Metadata-Version: 2.1
Name: ylab-yato
Version: 0.1.2
Summary: YATO: Yet Another deep learning based Text analysis Open toolkit
Home-page: https://github.com/jiesutd/YATO
Author: Jie Yang, Zeqiang Wang
Author-email: y@zju.edu.cn
License: Apache License II
Classifier: License :: OSI Approved :: MIT License
Classifier: Programming Language :: Python
Classifier: Programming Language :: Python :: 3
Classifier: Programming Language :: Python :: 3.6
Classifier: Programming Language :: Python :: Implementation :: CPython
Classifier: Programming Language :: Python :: Implementation :: PyPy
Requires-Python: >=3.6.0
Description-Content-Type: text/markdown
License-File: LICENSE
Requires-Dist: torch (>1.1.0)
Requires-Dist: transformers (>=4.10.2)


## YATO: Yet Another deep learning based Text analysis Open toolkit

## Quick Links

- [Introduction](#introduction)
  - [Getting Started](#getting-started)
  - [Data Format](#data-format)
  - [Configuration Preparation](#configuration-preparation)
    - [Training Configuration](#training-configuration)
      - [Dataloader](#dataloader)
      - [Model](#model)
    - [Hyperparameters](#hyperparameters)
    - [Decode Configuration](#decode-configuration)
  - [Performance](#performance)
    - [Results for sequence labeling tasks.](#results-for-sequence-labeling-tasks)
    - [Results for sequence classification tasks.](#results-for-sequence-classification-tasks)
  - [Add Handcrafted Features](#add-handcrafted-features)
  - [Speed](#speed)
  - [N best Decoding](#n-best-decoding)
  - [Text Attention Heatmap Visualization](#text-attention-heatmap-visualization)
  - [Reproduce Paper Results and Hyperparameter Tuning](#reproduce-paper-results-and-hyperparameter-tuning)
  - [Report Issue or Problem](#report-issue-or-problem)
  - [Cite](#cite)
  - [Future Plan](#future-plan)
  - [Updates](#updates)

# Introduction

**YATO**, an open-source Python library for text analysis. In particular, **YATO** focuses on sequence labeling and sequence classification tasks, including extensive fundamental NLP tasks such as part-of-speech tagging, chunking, NER, CCG super tagging, sentiment analysis, and sentence classification. **YATO** can design both specific RNN-based and Transformer-based through user-friendly configuration and integrating the SOTA pre-trained language models, such as BERT.

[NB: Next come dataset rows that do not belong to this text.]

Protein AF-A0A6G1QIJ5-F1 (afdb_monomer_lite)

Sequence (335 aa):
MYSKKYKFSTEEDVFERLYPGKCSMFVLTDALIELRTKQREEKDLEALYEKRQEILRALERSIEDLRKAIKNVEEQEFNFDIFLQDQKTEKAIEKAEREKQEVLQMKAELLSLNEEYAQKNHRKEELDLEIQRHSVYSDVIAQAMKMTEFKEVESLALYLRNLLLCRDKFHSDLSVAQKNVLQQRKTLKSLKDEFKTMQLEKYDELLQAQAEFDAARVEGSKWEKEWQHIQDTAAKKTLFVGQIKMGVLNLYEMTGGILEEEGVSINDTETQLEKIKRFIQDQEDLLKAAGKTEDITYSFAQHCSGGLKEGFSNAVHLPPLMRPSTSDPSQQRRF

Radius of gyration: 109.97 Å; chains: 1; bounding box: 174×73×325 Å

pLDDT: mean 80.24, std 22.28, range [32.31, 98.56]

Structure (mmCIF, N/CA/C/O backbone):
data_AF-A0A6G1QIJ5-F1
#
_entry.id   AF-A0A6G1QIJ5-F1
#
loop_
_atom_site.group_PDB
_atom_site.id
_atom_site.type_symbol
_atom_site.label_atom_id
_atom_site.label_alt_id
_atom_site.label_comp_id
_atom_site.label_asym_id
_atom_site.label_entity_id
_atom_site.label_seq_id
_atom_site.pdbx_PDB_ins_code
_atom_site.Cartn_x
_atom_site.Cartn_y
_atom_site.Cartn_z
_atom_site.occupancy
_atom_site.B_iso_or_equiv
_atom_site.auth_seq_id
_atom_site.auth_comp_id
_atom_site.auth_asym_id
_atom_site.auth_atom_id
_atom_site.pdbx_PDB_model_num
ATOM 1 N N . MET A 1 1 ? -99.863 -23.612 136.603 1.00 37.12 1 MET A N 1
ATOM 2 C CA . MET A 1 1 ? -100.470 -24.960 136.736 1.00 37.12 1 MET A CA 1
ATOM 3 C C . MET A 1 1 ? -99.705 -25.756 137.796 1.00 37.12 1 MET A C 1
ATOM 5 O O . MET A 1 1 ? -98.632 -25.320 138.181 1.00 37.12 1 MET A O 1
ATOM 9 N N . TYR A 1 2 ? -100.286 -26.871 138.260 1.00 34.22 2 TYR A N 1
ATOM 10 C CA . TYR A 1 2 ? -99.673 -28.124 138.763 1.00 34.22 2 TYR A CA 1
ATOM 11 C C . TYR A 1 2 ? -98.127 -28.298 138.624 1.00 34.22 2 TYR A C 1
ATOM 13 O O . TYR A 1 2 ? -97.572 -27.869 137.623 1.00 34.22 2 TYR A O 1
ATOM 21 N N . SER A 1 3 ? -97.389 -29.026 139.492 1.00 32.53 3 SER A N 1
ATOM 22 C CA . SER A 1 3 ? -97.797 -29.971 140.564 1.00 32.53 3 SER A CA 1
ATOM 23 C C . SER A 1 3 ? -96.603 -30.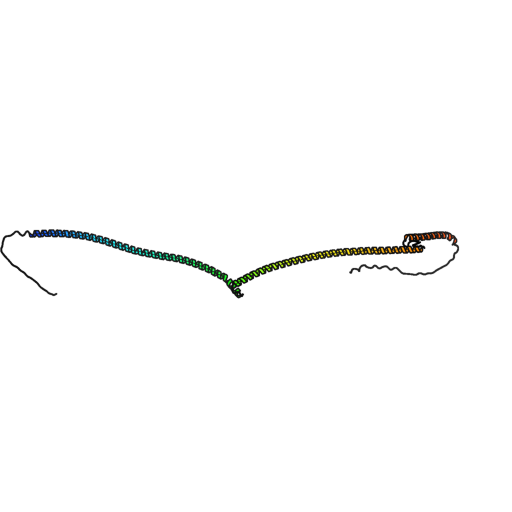577 141.355 1.00 32.53 3 SER A C 1
ATOM 25 O O . SER A 1 3 ? -95.721 -31.110 140.690 1.00 32.53 3 SER A O 1
ATOM 27 N N . LYS A 1 4 ? -96.730 -30.754 142.697 1.00 42.34 4 LYS A N 1
ATOM 28 C CA . LYS A 1 4 ? -96.062 -31.803 143.551 1.00 42.34 4 LYS A CA 1
ATOM 29 C C . LYS A 1 4 ? -94.503 -31.707 143.634 1.00 42.34 4 LYS A C 1
ATOM 31 O O . LYS A 1 4 ? -93.917 -31.041 142.802 1.00 42.34 4 LYS A O 1
ATOM 36 N N . LYS A 1 5 ? -93.707 -32.315 144.542 1.00 40.81 5 LYS A N 1
ATOM 37 C CA . LYS A 1 5 ? -93.743 -33.073 145.842 1.00 40.81 5 LYS A CA 1
ATOM 38 C C . LYS A 1 5 ? -92.239 -33.313 146.232 1.00 40.81 5 LYS A C 1
ATOM 40 O O . LYS A 1 5 ? -91.426 -33.233 145.324 1.00 40.81 5 LYS A O 1
ATOM 45 N N . TYR A 1 6 ? -91.749 -33.680 147.432 1.00 39.12 6 TYR A N 1
ATOM 46 C CA . TYR A 1 6 ? -92.251 -33.840 148.820 1.00 39.12 6 TYR A CA 1
ATOM 47 C C . TYR A 1 6 ? -91.052 -34.051 149.799 1.00 39.12 6 TYR A C 1
ATOM 49 O O . TYR A 1 6 ? -90.152 -34.773 149.394 1.00 39.12 6 TYR A O 1
ATOM 57 N N . LYS A 1 7 ? -91.169 -33.623 151.082 1.00 42.03 7 LYS A N 1
ATOM 58 C CA . LYS A 1 7 ? -90.585 -34.211 152.342 1.00 42.03 7 LYS A CA 1
ATOM 59 C C . LYS A 1 7 ? -89.039 -34.343 152.481 1.00 42.03 7 LYS A C 1
ATOM 61 O O . LYS A 1 7 ? -88.365 -34.512 151.481 1.00 42.03 7 LYS A O 1
ATOM 66 N N . PHE A 1 8 ? -88.389 -34.345 153.662 1.00 36.94 8 PHE A N 1
ATOM 67 C CA . PHE A 1 8 ? -88.661 -34.071 155.111 1.00 36.94 8 PHE A CA 1
ATOM 68 C C . PHE A 1 8 ? -87.267 -33.932 155.817 1.00 36.94 8 PHE A C 1
ATOM 70 O O . PHE A 1 8 ? -86.269 -34.133 155.129 1.00 36.94 8 PHE A O 1
ATOM 77 N N . SER A 1 9 ? -87.042 -33.600 157.102 1.00 36.25 9 SER A N 1
ATOM 78 C CA . SER A 1 9 ? -87.847 -33.379 158.342 1.00 36.25 9 SER A CA 1
ATOM 79 C C . SER A 1 9 ? -87.255 -32.141 159.108 1.00 36.25 9 SER A C 1
ATOM 81 O O . SER A 1 9 ? -86.590 -31.361 158.429 1.00 36.25 9 SER A O 1
ATOM 83 N N . THR A 1 10 ? -87.466 -31.709 160.373 1.00 43.53 10 THR A N 1
ATOM 84 C CA . THR A 1 10 ? -87.801 -32.249 161.735 1.00 43.53 10 THR A CA 1
ATOM 85 C C . THR A 1 10 ? -86.691 -33.112 162.381 1.00 43.53 10 THR A C 1
ATOM 87 O O . THR A 1 10 ? -85.940 -33.746 161.644 1.00 43.53 10 THR A O 1
ATOM 90 N N . GLU A 1 11 ? -86.407 -33.127 163.695 1.00 36.78 11 GLU A N 1
ATOM 91 C CA . GLU A 1 11 ? -86.977 -32.545 164.950 1.00 36.78 11 GLU A CA 1
ATOM 92 C C . GLU A 1 11 ? -85.835 -31.831 165.769 1.00 36.78 11 GLU A C 1
ATOM 94 O O . GLU A 1 11 ? -84.667 -32.051 165.450 1.00 36.78 11 GLU A O 1
ATOM 99 N N . GLU A 1 12 ? -85.999 -30.850 166.685 1.00 40.00 12 GLU A N 1
ATOM 100 C CA . GLU A 1 12 ? -86.797 -30.725 167.947 1.00 40.00 12 GLU A CA 1
ATOM 101 C C . GLU A 1 12 ? -86.222 -31.597 169.123 1.00 40.00 12 GLU A C 1
ATOM 103 O O . GLU A 1 12 ? -85.677 -32.663 168.859 1.00 40.00 12 GLU A O 1
ATOM 108 N N . ASP A 1 13 ? -86.219 -31.242 170.430 1.00 39.19 13 ASP A N 1
ATOM 109 C CA . ASP A 1 13 ? -86.712 -30.033 171.131 1.00 39.19 13 ASP A CA 1
ATOM 110 C C . ASP A 1 13 ? -86.143 -29.774 172.573 1.00 39.19 13 ASP A C 1
ATOM 112 O O . ASP A 1 13 ? -85.498 -30.634 173.167 1.00 39.19 13 ASP A O 1
ATOM 116 N N . VAL A 1 14 ? -86.443 -28.576 173.120 1.00 41.12 14 VAL A N 1
ATOM 117 C CA . VAL A 1 14 ? -86.784 -28.168 174.528 1.00 41.12 14 VAL A CA 1
ATOM 118 C C . VAL A 1 14 ? -86.266 -28.928 175.787 1.00 41.12 14 VAL A C 1
ATOM 120 O O . VAL A 1 14 ? -86.541 -30.109 175.965 1.00 41.12 14 VAL A O 1
ATOM 123 N N . PHE A 1 15 ? -85.757 -28.180 176.801 1.00 32.31 15 PHE A N 1
ATOM 124 C CA . PHE A 1 15 ? -86.299 -28.201 178.195 1.00 32.31 15 PHE A CA 1
ATOM 125 C C . PHE A 1 15 ? -85.964 -26.951 179.060 1.00 32.31 15 PHE A C 1
ATOM 127 O O . PHE A 1 15 ? -85.237 -26.057 178.635 1.00 32.31 15 PHE A O 1
ATOM 134 N N . GLU A 1 16 ? -86.564 -26.857 180.259 1.00 35.62 16 GLU A N 1
ATOM 135 C CA . GLU A 1 16 ? -86.863 -25.617 181.008 1.00 35.62 16 GLU A CA 1
ATOM 136 C C . GLU A 1 16 ? -86.307 -25.519 182.465 1.00 35.62 16 GLU A C 1
ATOM 138 O O . GLU A 1 16 ? -86.204 -26.521 183.166 1.00 35.62 16 GLU A O 1
ATOM 143 N N . ARG A 1 17 ? -86.181 -24.261 182.951 1.00 37.00 17 ARG A N 1
ATOM 144 C CA . ARG A 1 17 ? -86.459 -23.735 184.328 1.00 37.00 17 ARG A CA 1
ATOM 145 C C . ARG A 1 17 ? -85.465 -23.791 185.528 1.00 37.00 17 ARG A C 1
ATOM 147 O O . ARG A 1 17 ? -85.009 -24.840 185.958 1.00 37.00 17 ARG A O 1
ATOM 154 N N . LEU A 1 18 ? -85.455 -22.624 186.215 1.00 33.59 18 LEU A N 1
ATOM 155 C CA . LEU A 1 18 ? -85.576 -22.340 187.676 1.00 33.59 18 LEU A CA 1
ATOM 156 C C . LEU A 1 18 ? -84.365 -21.905 188.556 1.00 33.59 18 LEU A C 1
ATOM 158 O O . LEU A 1 18 ? -83.265 -22.434 188.478 1.00 33.59 18 LEU A O 1
ATOM 162 N N . TYR A 1 19 ? -84.694 -20.993 189.499 1.00 34.88 19 TYR A N 1
ATOM 163 C CA . TYR A 1 19 ? -83.944 -20.489 190.679 1.00 34.88 19 TYR A CA 1
ATOM 164 C C . TYR A 1 19 ? -82.758 -19.493 190.445 1.00 34.88 19 TYR A C 1
ATOM 166 O O . TYR A 1 19 ? -82.324 -19.338 189.307 1.00 34.88 19 TYR A O 1
ATOM 174 N N . PRO A 1 20 ? -82.386 -18.619 191.428 1.00 45.06 20 PRO A N 1
ATOM 175 C CA . PRO A 1 20 ? -82.422 -17.172 191.137 1.00 45.06 20 PRO A CA 1
ATOM 176 C C . PRO A 1 20 ? -81.270 -16.279 191.670 1.00 45.06 20 PRO A C 1
ATOM 178 O O . PRO A 1 20 ? -80.621 -16.568 192.672 1.00 45.06 20 PRO A O 1
ATOM 181 N N . GLY A 1 21 ? -81.202 -15.055 191.128 1.00 32.91 21 GLY A N 1
ATOM 182 C CA . GLY A 1 21 ? -80.794 -13.854 191.877 1.00 32.91 21 GLY A CA 1
ATOM 183 C C . GLY A 1 21 ? -79.397 -13.277 191.598 1.00 32.91 21 GLY A C 1
ATOM 184 O O . GLY A 1 21 ? -78.429 -13.997 191.406 1.00 32.91 21 GLY A O 1
ATOM 185 N N . LYS A 1 22 ? -79.313 -11.936 191.669 1.00 44.22 22 LYS A N 1
ATOM 186 C CA . LYS A 1 22 ? -78.097 -11.090 191.625 1.00 44.22 22 LYS A CA 1
ATOM 187 C C . LYS A 1 22 ? -77.173 -11.243 190.399 1.00 44.22 22 LYS A C 1
ATOM 189 O O . LYS A 1 22 ? -76.153 -11.916 190.481 1.00 44.22 22 LYS A O 1
ATOM 194 N N . CYS A 1 23 ? -77.395 -10.433 189.357 1.00 35.81 23 CYS A N 1
ATOM 195 C CA . CYS A 1 23 ? -76.287 -9.753 188.663 1.00 35.81 23 CYS A CA 1
ATOM 196 C C . CYS A 1 23 ? -76.777 -8.567 187.811 1.00 35.81 23 CYS A C 1
ATOM 198 O O . CYS A 1 23 ? -77.871 -8.618 187.259 1.00 35.81 23 CYS A O 1
ATOM 200 N N . SER A 1 24 ? -75.968 -7.509 187.695 1.00 47.91 24 SER A N 1
ATOM 201 C CA . SER A 1 24 ? -76.195 -6.377 186.777 1.00 47.91 24 SER A CA 1
ATOM 202 C C . SER A 1 24 ? -74.849 -5.753 186.392 1.00 47.91 24 SER A C 1
ATOM 204 O O . SER A 1 24 ? -74.435 -4.743 186.954 1.00 47.91 24 SER A O 1
ATOM 206 N N . MET A 1 25 ? -74.103 -6.441 185.519 1.00 48.81 25 MET A N 1
ATOM 207 C CA . MET A 1 25 ? -72.736 -6.065 185.116 1.00 48.81 25 MET A CA 1
ATOM 208 C C . MET A 1 25 ? -72.320 -6.744 183.786 1.00 48.81 25 MET A C 1
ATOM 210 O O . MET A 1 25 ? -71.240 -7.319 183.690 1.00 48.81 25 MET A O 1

**YATO** is a PyTorch-based framework with flexible choices of input features and output structures. The design of neural sequence models with **YATO** is fully configurable through a configuration file, which does not require any code work.

Its previous version called ****NCRF++**** has been accepted as a demo paper by ACL 2018. The in-depth experimental report based on ****NCRF++**** was accepted as the best paper by COLING 2018.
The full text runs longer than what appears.